Begin with the first line of the material and write out each line exactly, ending with the line that contains "ATOM 1 N N .". Pictures are not part of the copy.
....
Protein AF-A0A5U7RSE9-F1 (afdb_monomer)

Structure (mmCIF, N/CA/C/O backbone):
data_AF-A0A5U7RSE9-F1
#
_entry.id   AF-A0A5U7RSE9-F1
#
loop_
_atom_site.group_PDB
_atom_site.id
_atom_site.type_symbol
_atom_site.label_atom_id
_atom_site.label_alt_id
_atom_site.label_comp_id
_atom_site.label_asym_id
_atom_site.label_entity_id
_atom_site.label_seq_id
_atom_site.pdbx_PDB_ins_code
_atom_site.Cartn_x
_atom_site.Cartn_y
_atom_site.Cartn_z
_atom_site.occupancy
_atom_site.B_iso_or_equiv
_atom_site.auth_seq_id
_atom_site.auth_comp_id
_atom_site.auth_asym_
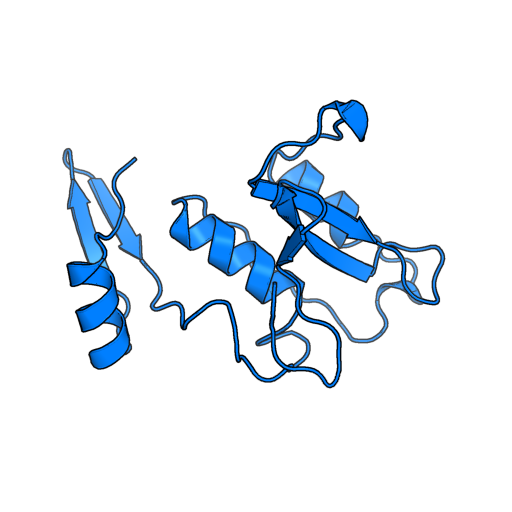id
_atom_site.auth_atom_id
_atom_site.pdbx_PDB_model_num
ATOM 1 N N . MET A 1 1 ? 1.856 3.867 -17.854 1.00 74.69 1 MET A N 1
ATOM 2 C CA . MET A 1 1 ? 3.034 4.048 -16.983 1.00 74.69 1 MET A CA 1
ATOM 3 C C . MET A 1 1 ? 3.894 2.803 -17.070 1.00 74.69 1 MET A C 1
ATOM 5 O O . MET A 1 1 ? 3.316 1.720 -17.140 1.00 74.69 1 MET A O 1
ATOM 9 N N . PRO A 1 2 ? 5.225 2.936 -17.121 1.00 86.88 2 PRO A N 1
ATOM 10 C CA . PRO A 1 2 ? 6.117 1.784 -17.115 1.00 86.88 2 PRO A CA 1
ATOM 11 C C . PRO A 1 2 ? 6.059 1.050 -15.766 1.00 86.88 2 PRO A C 1
ATOM 13 O O . PRO A 1 2 ? 5.820 1.667 -14.730 1.00 86.88 2 PRO A O 1
ATOM 16 N N . PHE A 1 3 ? 6.274 -0.265 -15.781 1.00 87.50 3 PHE A N 1
ATOM 17 C CA . PHE A 1 3 ? 6.263 -1.122 -14.593 1.00 87.50 3 PHE A CA 1
ATOM 18 C C . PHE A 1 3 ? 7.328 -2.217 -14.710 1.00 87.50 3 PHE A C 1
ATOM 20 O O . PHE A 1 3 ? 7.759 -2.556 -15.812 1.00 87.50 3 PHE A O 1
ATOM 27 N N . LEU A 1 4 ? 7.742 -2.778 -13.573 1.00 90.19 4 LEU A N 1
ATOM 28 C CA . LEU A 1 4 ? 8.668 -3.909 -13.535 1.00 90.19 4 LEU A CA 1
ATOM 29 C C . LEU A 1 4 ? 7.919 -5.215 -13.823 1.00 90.19 4 LEU A C 1
ATOM 31 O O . LEU A 1 4 ? 6.963 -5.551 -13.121 1.00 90.19 4 LEU A O 1
ATOM 35 N N . SER A 1 5 ? 8.366 -5.972 -14.825 1.00 91.56 5 SER A N 1
ATOM 36 C CA . SER A 1 5 ? 7.819 -7.297 -15.128 1.00 91.56 5 SER A CA 1
ATOM 37 C C . SER A 1 5 ? 8.088 -8.292 -13.992 1.00 91.56 5 SER A C 1
ATOM 39 O O . SER A 1 5 ? 8.918 -8.063 -13.111 1.00 91.56 5 SER A O 1
ATOM 41 N N . SER A 1 6 ? 7.442 -9.460 -14.021 1.00 91.50 6 SER A N 1
ATOM 42 C CA . SER A 1 6 ? 7.712 -10.525 -13.043 1.00 91.50 6 SER A CA 1
ATOM 43 C C . SER A 1 6 ? 9.187 -10.963 -13.023 1.00 91.50 6 SER A C 1
ATOM 45 O O . SER A 1 6 ? 9.716 -11.293 -11.958 1.00 91.50 6 SER A O 1
ATOM 47 N N . GLY A 1 7 ? 9.865 -10.933 -14.177 1.00 95.00 7 GLY A N 1
ATOM 48 C CA . GLY A 1 7 ? 11.298 -11.217 -14.280 1.00 95.00 7 GLY A CA 1
ATOM 49 C C . GLY A 1 7 ? 12.140 -10.143 -13.594 1.00 95.00 7 GLY A C 1
ATOM 50 O O . GLY A 1 7 ? 12.958 -10.467 -12.734 1.00 95.00 7 GLY A O 1
ATOM 51 N N . ASP A 1 8 ? 11.865 -8.869 -13.888 1.00 93.94 8 ASP A N 1
ATOM 52 C CA . ASP A 1 8 ? 12.548 -7.729 -13.259 1.00 93.94 8 ASP A CA 1
ATOM 53 C C . ASP A 1 8 ? 12.401 -7.776 -11.738 1.00 93.94 8 ASP A C 1
ATOM 55 O O . ASP A 1 8 ? 13.372 -7.642 -11.000 1.00 93.94 8 ASP A O 1
ATOM 59 N N . ARG A 1 9 ? 11.185 -8.058 -11.261 1.00 94.19 9 ARG A N 1
ATOM 60 C CA . ARG A 1 9 ? 10.868 -8.195 -9.837 1.00 94.19 9 ARG A CA 1
ATOM 61 C C . ARG A 1 9 ? 11.648 -9.319 -9.164 1.00 94.19 9 ARG A C 1
ATOM 63 O O . ARG A 1 9 ? 12.098 -9.146 -8.035 1.00 94.19 9 ARG A O 1
ATOM 70 N N . THR A 1 10 ? 11.834 -10.446 -9.847 1.00 95.50 10 THR A N 1
ATOM 71 C CA . THR A 1 10 ? 12.604 -11.579 -9.315 1.00 95.50 10 THR A CA 1
ATOM 72 C C . THR A 1 10 ? 14.057 -11.180 -9.064 1.00 95.50 10 THR A C 1
ATOM 74 O O . THR A 1 10 ? 14.586 -11.419 -7.981 1.00 95.50 10 THR A O 1
ATOM 77 N N . ILE A 1 11 ? 14.695 -10.515 -10.030 1.00 96.62 11 ILE A N 1
ATOM 78 C CA . ILE A 1 11 ? 16.099 -10.102 -9.906 1.00 96.62 11 ILE A CA 1
ATOM 79 C C . ILE A 1 11 ? 16.248 -8.893 -8.967 1.00 96.62 11 ILE A C 1
ATOM 81 O O . ILE A 1 11 ? 17.205 -8.817 -8.192 1.00 96.62 11 ILE A O 1
ATOM 85 N N . GLN A 1 12 ? 15.285 -7.969 -8.957 1.00 96.00 12 GLN A N 1
ATOM 86 C CA . GLN A 1 12 ? 15.269 -6.856 -8.009 1.00 96.00 12 GLN A CA 1
ATOM 87 C C . GLN A 1 12 ? 15.264 -7.369 -6.561 1.00 96.00 12 GLN A C 1
ATOM 89 O O . GLN A 1 12 ? 16.064 -6.909 -5.750 1.00 96.00 12 GLN A O 1
ATOM 94 N N . LEU A 1 13 ? 14.438 -8.376 -6.254 1.00 95.81 13 LEU A N 1
ATOM 95 C CA . LEU A 1 13 ? 14.399 -9.009 -4.932 1.00 95.81 13 LEU A CA 1
ATOM 96 C C . LEU A 1 13 ? 15.704 -9.732 -4.573 1.00 95.81 13 LEU A C 1
ATOM 98 O O . LEU A 1 13 ? 16.114 -9.692 -3.418 1.00 95.81 13 LEU A O 1
ATOM 102 N N . GLN A 1 14 ? 16.377 -10.361 -5.542 1.00 96.31 14 GLN A N 1
ATOM 103 C CA . GLN A 1 14 ? 17.674 -11.013 -5.314 1.00 96.31 14 GLN A CA 1
ATOM 104 C C . GLN A 1 14 ? 18.788 -10.012 -5.004 1.00 96.31 14 GLN A C 1
ATOM 106 O O . GLN A 1 14 ? 19.652 -10.279 -4.174 1.00 96.31 14 GLN A O 1
ATOM 111 N N . THR A 1 15 ? 18.782 -8.871 -5.691 1.00 96.12 15 THR A N 1
ATOM 112 C CA . THR A 1 15 ? 19.805 -7.834 -5.512 1.00 96.12 15 THR A CA 1
ATOM 113 C C . THR A 1 15 ? 19.526 -6.937 -4.311 1.00 96.12 15 THR A C 1
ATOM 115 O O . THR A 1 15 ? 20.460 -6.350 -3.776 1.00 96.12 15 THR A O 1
....
» RESULT OF THE EXERCISE:
Protein AF-A0A5U7RSE9-F1 (afdb_monomer)

Structure (mmCIF, N/CA/C/O backbone):
data_AF-A0A5U7RSE9-F1
#
_entry.id   AF-A0A5U7RSE9-F1
#
loop_
_atom_site.group_PDB
_atom_site.id
_atom_site.type_symbol
_atom_site.label_atom_id
_atom_site.label_alt_id
_atom_site.label_comp_id
_atom_site.label_asym_id
_atom_site.label_entity_id
_atom_site.label_seq_id
_atom_site.pdbx_PDB_ins_code
_atom_site.Cartn_x
_atom_site.Cartn_y
_atom_site.Cartn_z
_atom_site.occupancy
_atom_site.B_iso_or_equiv
_atom_site.auth_seq_id
_atom_site.auth_comp_id
_atom_site.auth_asym_
id
_atom_site.auth_atom_id
_atom_site.pdbx_PDB_model_num
ATOM 1 N N . MET A 1 1 ? 1.856 3.867 -17.854 1.00 74.69 1 MET A N 1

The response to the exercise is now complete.